Skip the pictures and restate, word for word, the lines from the one containing "ATOM 223 C CA" to the end of the data below.

DATASET EXCERPTS ->
┄┄┄┄┄┄┄┄┄┄┄┄┄┄┄┄┄┄┄┄

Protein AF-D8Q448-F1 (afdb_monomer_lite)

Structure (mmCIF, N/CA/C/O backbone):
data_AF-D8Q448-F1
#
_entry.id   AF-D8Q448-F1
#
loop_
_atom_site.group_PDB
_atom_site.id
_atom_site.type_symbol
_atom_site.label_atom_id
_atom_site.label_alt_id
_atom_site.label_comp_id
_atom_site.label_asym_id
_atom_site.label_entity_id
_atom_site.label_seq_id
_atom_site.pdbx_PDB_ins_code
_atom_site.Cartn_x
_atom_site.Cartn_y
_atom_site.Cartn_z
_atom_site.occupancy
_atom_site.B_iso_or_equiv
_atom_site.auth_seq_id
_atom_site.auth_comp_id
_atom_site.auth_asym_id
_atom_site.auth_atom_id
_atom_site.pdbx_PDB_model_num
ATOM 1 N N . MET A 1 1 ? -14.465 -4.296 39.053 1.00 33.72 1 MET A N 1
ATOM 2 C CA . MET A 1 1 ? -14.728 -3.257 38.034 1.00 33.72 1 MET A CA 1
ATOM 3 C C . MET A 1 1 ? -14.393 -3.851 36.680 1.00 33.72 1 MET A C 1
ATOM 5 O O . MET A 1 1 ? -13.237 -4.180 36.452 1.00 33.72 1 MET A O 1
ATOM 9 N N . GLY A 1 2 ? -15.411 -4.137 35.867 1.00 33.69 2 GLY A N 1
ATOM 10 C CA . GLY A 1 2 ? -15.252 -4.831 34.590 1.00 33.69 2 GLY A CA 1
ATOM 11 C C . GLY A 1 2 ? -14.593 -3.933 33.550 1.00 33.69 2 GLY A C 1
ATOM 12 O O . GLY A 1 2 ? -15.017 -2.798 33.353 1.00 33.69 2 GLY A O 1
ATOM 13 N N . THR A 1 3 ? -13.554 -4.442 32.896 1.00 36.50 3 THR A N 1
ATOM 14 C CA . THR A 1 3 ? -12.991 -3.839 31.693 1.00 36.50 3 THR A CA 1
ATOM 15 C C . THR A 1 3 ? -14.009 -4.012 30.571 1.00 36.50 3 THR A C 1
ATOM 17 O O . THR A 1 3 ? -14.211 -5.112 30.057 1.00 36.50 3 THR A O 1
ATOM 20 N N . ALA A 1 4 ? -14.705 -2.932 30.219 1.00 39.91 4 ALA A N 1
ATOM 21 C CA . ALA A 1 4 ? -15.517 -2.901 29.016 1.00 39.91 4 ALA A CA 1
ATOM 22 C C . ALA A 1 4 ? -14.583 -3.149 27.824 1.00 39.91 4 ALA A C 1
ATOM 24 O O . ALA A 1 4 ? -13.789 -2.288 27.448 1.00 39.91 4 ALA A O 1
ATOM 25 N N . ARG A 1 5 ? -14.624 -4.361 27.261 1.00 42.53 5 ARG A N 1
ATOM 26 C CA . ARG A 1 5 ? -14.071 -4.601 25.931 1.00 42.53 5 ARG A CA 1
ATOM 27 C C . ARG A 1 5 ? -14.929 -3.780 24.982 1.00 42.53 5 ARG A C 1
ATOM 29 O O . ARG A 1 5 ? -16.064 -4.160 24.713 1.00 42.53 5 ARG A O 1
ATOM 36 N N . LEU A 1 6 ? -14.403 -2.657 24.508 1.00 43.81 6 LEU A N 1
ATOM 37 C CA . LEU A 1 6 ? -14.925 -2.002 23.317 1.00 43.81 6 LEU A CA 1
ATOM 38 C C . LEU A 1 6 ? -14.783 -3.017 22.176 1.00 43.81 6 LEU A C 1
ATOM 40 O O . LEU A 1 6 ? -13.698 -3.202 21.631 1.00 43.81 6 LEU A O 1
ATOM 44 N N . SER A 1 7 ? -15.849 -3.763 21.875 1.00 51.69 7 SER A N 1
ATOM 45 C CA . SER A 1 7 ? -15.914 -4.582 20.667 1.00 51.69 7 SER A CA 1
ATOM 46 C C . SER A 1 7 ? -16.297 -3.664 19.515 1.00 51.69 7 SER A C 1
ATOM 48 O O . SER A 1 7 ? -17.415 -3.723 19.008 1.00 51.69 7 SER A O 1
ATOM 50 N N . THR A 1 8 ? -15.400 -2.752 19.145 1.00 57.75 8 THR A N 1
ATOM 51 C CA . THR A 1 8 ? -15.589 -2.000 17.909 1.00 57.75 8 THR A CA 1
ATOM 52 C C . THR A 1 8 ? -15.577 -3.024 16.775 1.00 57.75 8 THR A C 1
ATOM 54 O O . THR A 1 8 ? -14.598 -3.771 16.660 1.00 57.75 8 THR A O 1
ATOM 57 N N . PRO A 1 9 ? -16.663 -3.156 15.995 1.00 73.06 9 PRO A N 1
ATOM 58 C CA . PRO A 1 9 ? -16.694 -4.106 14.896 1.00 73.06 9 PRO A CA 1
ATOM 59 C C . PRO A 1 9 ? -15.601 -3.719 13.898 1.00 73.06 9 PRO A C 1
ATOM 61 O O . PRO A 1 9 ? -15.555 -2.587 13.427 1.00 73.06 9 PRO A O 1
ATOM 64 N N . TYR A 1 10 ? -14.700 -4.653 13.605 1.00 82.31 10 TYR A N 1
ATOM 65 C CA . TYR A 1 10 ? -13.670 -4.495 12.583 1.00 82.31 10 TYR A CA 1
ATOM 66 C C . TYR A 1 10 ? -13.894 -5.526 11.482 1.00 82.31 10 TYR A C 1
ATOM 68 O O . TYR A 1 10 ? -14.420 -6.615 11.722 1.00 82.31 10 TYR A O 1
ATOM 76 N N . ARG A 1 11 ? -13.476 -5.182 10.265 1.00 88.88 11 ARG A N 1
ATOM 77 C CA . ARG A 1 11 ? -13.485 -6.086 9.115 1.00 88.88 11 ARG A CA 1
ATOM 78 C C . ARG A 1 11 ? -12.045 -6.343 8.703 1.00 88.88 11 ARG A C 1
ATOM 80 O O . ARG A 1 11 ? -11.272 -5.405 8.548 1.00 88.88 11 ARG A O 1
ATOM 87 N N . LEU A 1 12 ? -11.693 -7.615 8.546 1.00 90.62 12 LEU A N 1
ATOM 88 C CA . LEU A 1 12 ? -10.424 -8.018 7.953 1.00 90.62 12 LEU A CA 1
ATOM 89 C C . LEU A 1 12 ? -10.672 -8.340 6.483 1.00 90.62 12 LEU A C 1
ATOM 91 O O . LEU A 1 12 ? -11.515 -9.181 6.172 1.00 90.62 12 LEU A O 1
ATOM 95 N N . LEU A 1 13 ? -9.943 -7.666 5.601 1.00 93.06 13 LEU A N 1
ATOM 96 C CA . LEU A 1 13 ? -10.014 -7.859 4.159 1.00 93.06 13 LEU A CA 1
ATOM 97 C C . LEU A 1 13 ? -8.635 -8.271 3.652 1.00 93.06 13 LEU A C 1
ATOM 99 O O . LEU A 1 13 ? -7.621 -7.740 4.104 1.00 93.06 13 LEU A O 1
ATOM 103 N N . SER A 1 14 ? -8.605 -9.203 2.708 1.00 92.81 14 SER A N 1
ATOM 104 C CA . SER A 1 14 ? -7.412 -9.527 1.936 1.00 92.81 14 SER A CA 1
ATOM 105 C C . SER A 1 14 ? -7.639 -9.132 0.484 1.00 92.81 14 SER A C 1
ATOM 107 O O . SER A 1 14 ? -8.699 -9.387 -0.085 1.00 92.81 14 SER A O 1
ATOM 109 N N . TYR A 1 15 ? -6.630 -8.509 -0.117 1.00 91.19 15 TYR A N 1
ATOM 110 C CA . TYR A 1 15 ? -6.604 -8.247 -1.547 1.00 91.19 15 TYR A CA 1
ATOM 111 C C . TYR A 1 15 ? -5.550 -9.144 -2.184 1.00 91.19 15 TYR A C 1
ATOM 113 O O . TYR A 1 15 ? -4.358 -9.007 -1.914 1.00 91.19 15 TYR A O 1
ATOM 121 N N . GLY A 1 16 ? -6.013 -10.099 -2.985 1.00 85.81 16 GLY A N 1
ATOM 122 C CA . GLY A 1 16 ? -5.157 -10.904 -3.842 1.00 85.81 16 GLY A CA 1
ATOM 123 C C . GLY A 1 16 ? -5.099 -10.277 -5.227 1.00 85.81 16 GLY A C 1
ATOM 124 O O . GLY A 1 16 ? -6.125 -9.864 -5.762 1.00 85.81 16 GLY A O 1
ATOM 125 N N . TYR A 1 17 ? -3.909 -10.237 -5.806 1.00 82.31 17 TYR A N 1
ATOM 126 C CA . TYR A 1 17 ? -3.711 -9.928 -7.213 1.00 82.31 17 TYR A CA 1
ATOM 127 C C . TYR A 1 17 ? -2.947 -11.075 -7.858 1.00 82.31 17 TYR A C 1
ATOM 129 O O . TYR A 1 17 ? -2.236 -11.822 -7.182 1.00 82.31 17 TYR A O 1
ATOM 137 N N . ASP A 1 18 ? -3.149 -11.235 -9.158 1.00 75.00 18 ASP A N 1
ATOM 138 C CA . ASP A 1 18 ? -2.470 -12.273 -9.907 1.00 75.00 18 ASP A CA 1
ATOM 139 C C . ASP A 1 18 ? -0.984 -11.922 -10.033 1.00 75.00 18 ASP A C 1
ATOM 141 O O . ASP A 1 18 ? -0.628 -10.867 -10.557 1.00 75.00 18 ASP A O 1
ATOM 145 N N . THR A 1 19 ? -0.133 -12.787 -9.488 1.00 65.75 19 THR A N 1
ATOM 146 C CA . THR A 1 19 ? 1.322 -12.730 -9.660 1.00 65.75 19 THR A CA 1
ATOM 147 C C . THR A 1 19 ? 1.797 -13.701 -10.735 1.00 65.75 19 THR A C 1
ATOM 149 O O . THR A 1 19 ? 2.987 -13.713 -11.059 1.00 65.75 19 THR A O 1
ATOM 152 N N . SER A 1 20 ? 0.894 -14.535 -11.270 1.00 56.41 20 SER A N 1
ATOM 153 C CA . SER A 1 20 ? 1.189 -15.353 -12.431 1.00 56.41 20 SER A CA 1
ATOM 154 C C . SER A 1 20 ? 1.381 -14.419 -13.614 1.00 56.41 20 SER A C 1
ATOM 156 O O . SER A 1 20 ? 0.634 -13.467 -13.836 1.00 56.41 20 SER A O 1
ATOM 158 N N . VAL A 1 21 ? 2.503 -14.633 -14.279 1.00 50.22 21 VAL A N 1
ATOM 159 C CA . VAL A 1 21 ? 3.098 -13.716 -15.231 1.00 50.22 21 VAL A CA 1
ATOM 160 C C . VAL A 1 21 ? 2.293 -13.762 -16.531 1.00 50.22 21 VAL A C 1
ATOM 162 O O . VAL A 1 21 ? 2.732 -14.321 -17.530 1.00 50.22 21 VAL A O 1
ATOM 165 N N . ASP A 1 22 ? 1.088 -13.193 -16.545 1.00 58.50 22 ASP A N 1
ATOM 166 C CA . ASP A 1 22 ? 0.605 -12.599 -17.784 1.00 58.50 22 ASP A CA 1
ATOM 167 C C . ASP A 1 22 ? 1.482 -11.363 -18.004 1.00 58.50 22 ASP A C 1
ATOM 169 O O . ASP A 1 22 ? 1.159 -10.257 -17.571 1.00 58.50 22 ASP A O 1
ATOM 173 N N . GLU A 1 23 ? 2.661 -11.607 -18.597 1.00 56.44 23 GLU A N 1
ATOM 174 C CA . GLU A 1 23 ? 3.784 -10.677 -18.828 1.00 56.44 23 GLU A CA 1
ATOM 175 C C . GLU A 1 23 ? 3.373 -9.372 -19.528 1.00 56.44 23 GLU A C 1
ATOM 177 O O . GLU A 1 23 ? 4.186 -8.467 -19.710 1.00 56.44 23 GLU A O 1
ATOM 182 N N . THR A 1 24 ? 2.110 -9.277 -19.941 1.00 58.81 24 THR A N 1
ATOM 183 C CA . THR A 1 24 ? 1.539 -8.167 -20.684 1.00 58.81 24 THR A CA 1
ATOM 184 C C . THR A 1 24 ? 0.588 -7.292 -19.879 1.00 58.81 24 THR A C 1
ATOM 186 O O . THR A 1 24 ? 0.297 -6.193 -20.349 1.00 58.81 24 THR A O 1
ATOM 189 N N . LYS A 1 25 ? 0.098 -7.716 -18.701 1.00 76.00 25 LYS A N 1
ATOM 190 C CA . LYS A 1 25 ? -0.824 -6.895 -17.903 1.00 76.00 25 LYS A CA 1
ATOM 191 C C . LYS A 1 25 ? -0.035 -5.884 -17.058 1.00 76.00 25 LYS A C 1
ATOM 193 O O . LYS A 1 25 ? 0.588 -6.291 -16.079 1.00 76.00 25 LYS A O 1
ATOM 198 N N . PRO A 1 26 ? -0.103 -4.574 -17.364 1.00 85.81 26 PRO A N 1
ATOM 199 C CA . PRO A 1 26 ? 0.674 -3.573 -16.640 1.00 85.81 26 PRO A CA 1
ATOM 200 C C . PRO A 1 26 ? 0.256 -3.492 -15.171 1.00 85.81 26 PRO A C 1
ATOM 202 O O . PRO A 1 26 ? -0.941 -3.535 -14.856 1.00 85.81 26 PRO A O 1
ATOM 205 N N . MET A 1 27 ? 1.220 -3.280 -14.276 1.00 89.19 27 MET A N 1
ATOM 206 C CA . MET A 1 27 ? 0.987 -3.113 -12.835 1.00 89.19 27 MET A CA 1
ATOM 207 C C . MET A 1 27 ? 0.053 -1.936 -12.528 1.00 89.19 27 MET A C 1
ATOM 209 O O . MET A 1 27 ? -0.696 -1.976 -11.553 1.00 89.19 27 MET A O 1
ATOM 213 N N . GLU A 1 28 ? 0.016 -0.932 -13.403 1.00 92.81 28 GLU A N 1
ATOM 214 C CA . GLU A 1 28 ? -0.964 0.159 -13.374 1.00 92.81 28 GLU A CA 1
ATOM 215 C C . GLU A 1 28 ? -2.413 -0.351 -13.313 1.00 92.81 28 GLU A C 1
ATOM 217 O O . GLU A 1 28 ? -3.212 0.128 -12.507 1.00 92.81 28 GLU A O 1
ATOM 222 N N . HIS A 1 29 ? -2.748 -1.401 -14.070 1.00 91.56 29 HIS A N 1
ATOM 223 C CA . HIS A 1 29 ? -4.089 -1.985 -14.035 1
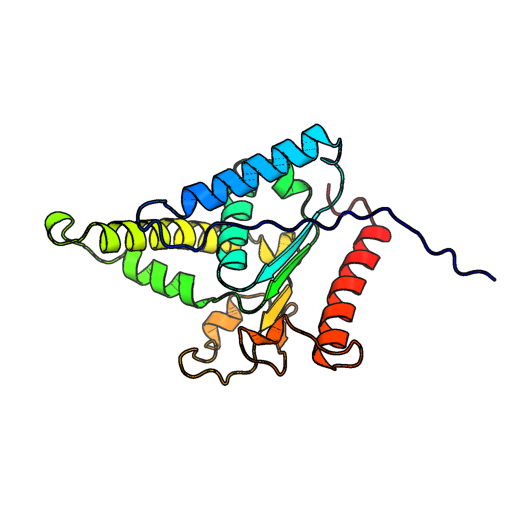.00 91.56 29 HIS A CA 1
ATOM 224 C C . HIS A 1 29 ? -4.385 -2.648 -12.689 1.00 91.56 29 HIS A C 1
ATOM 226 O O . HIS A 1 29 ? -5.522 -2.605 -12.227 1.00 91.56 29 HIS A O 1
ATOM 232 N N . VAL A 1 30 ? -3.383 -3.261 -12.053 1.00 91.88 30 VAL A N 1
ATOM 233 C CA . VAL A 1 30 ? -3.535 -3.874 -10.724 1.00 91.88 30 VAL A CA 1
ATOM 234 C C . VAL A 1 30 ? -3.810 -2.801 -9.670 1.00 91.88 30 VAL A C 1
ATOM 236 O O . VAL A 1 30 ? -4.681 -2.995 -8.819 1.00 91.88 30 VAL A O 1
ATOM 239 N N . VAL A 1 31 ? -3.112 -1.665 -9.753 1.00 94.81 31 VAL A N 1
ATOM 240 C CA . VAL A 1 31 ? -3.284 -0.521 -8.845 1.00 94.81 31 VAL A CA 1
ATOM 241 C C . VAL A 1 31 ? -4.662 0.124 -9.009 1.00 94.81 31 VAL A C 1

┄┄┄┄┄┄┄┄┄┄┄┄┄┄┄┄┄┄┄┄

REPLY ->
ATOM 223 C CA . HIS A 1 29 ? -4.089 -1.985 -14.035 1
.00 91.56 29 HIS A CA 1
ATOM 224 C C . HIS A 1 29 ? -4.385 -2.648 -12.689 1.00 91.56 29 HIS A C 1
ATOM 226 O O . HIS A 1 29 ? -5.522 -2.605 -12.227 1.00 91.56 29 HIS A O 1
ATOM 232 N N . VAL A 1 30 ? -3.383 -3.261 -12.053 1.00 91.88 30 VAL A N 1
ATOM 233 C CA . VAL A 1 30 ? -3.535 -3.874 -10.724 1.00 91.88 30 VAL A CA 1
ATOM 234 C C . VAL A 1 30 ? -3.810 -2.801 -9.670 1.00 91.88 30 VAL A C 1
ATOM 236 O O . VAL A 1 30 ? -4.681 -2.995 -8.819 1.00 91.88 30 VAL A O 1
ATOM 239 N N . VAL A 1 31 ? -3.112 -1.665 -9.753 1.00 94.81 31 VAL A N 1
ATOM 240 C CA . VAL A 1 31 ? -3.284 -0.521 -8.845 1.00 94.81 31 VAL A CA 1
ATOM 241 C C . VAL A 1 31 ? -4.662 0.124 -9.009 1.00 94.81 31 VAL A C 1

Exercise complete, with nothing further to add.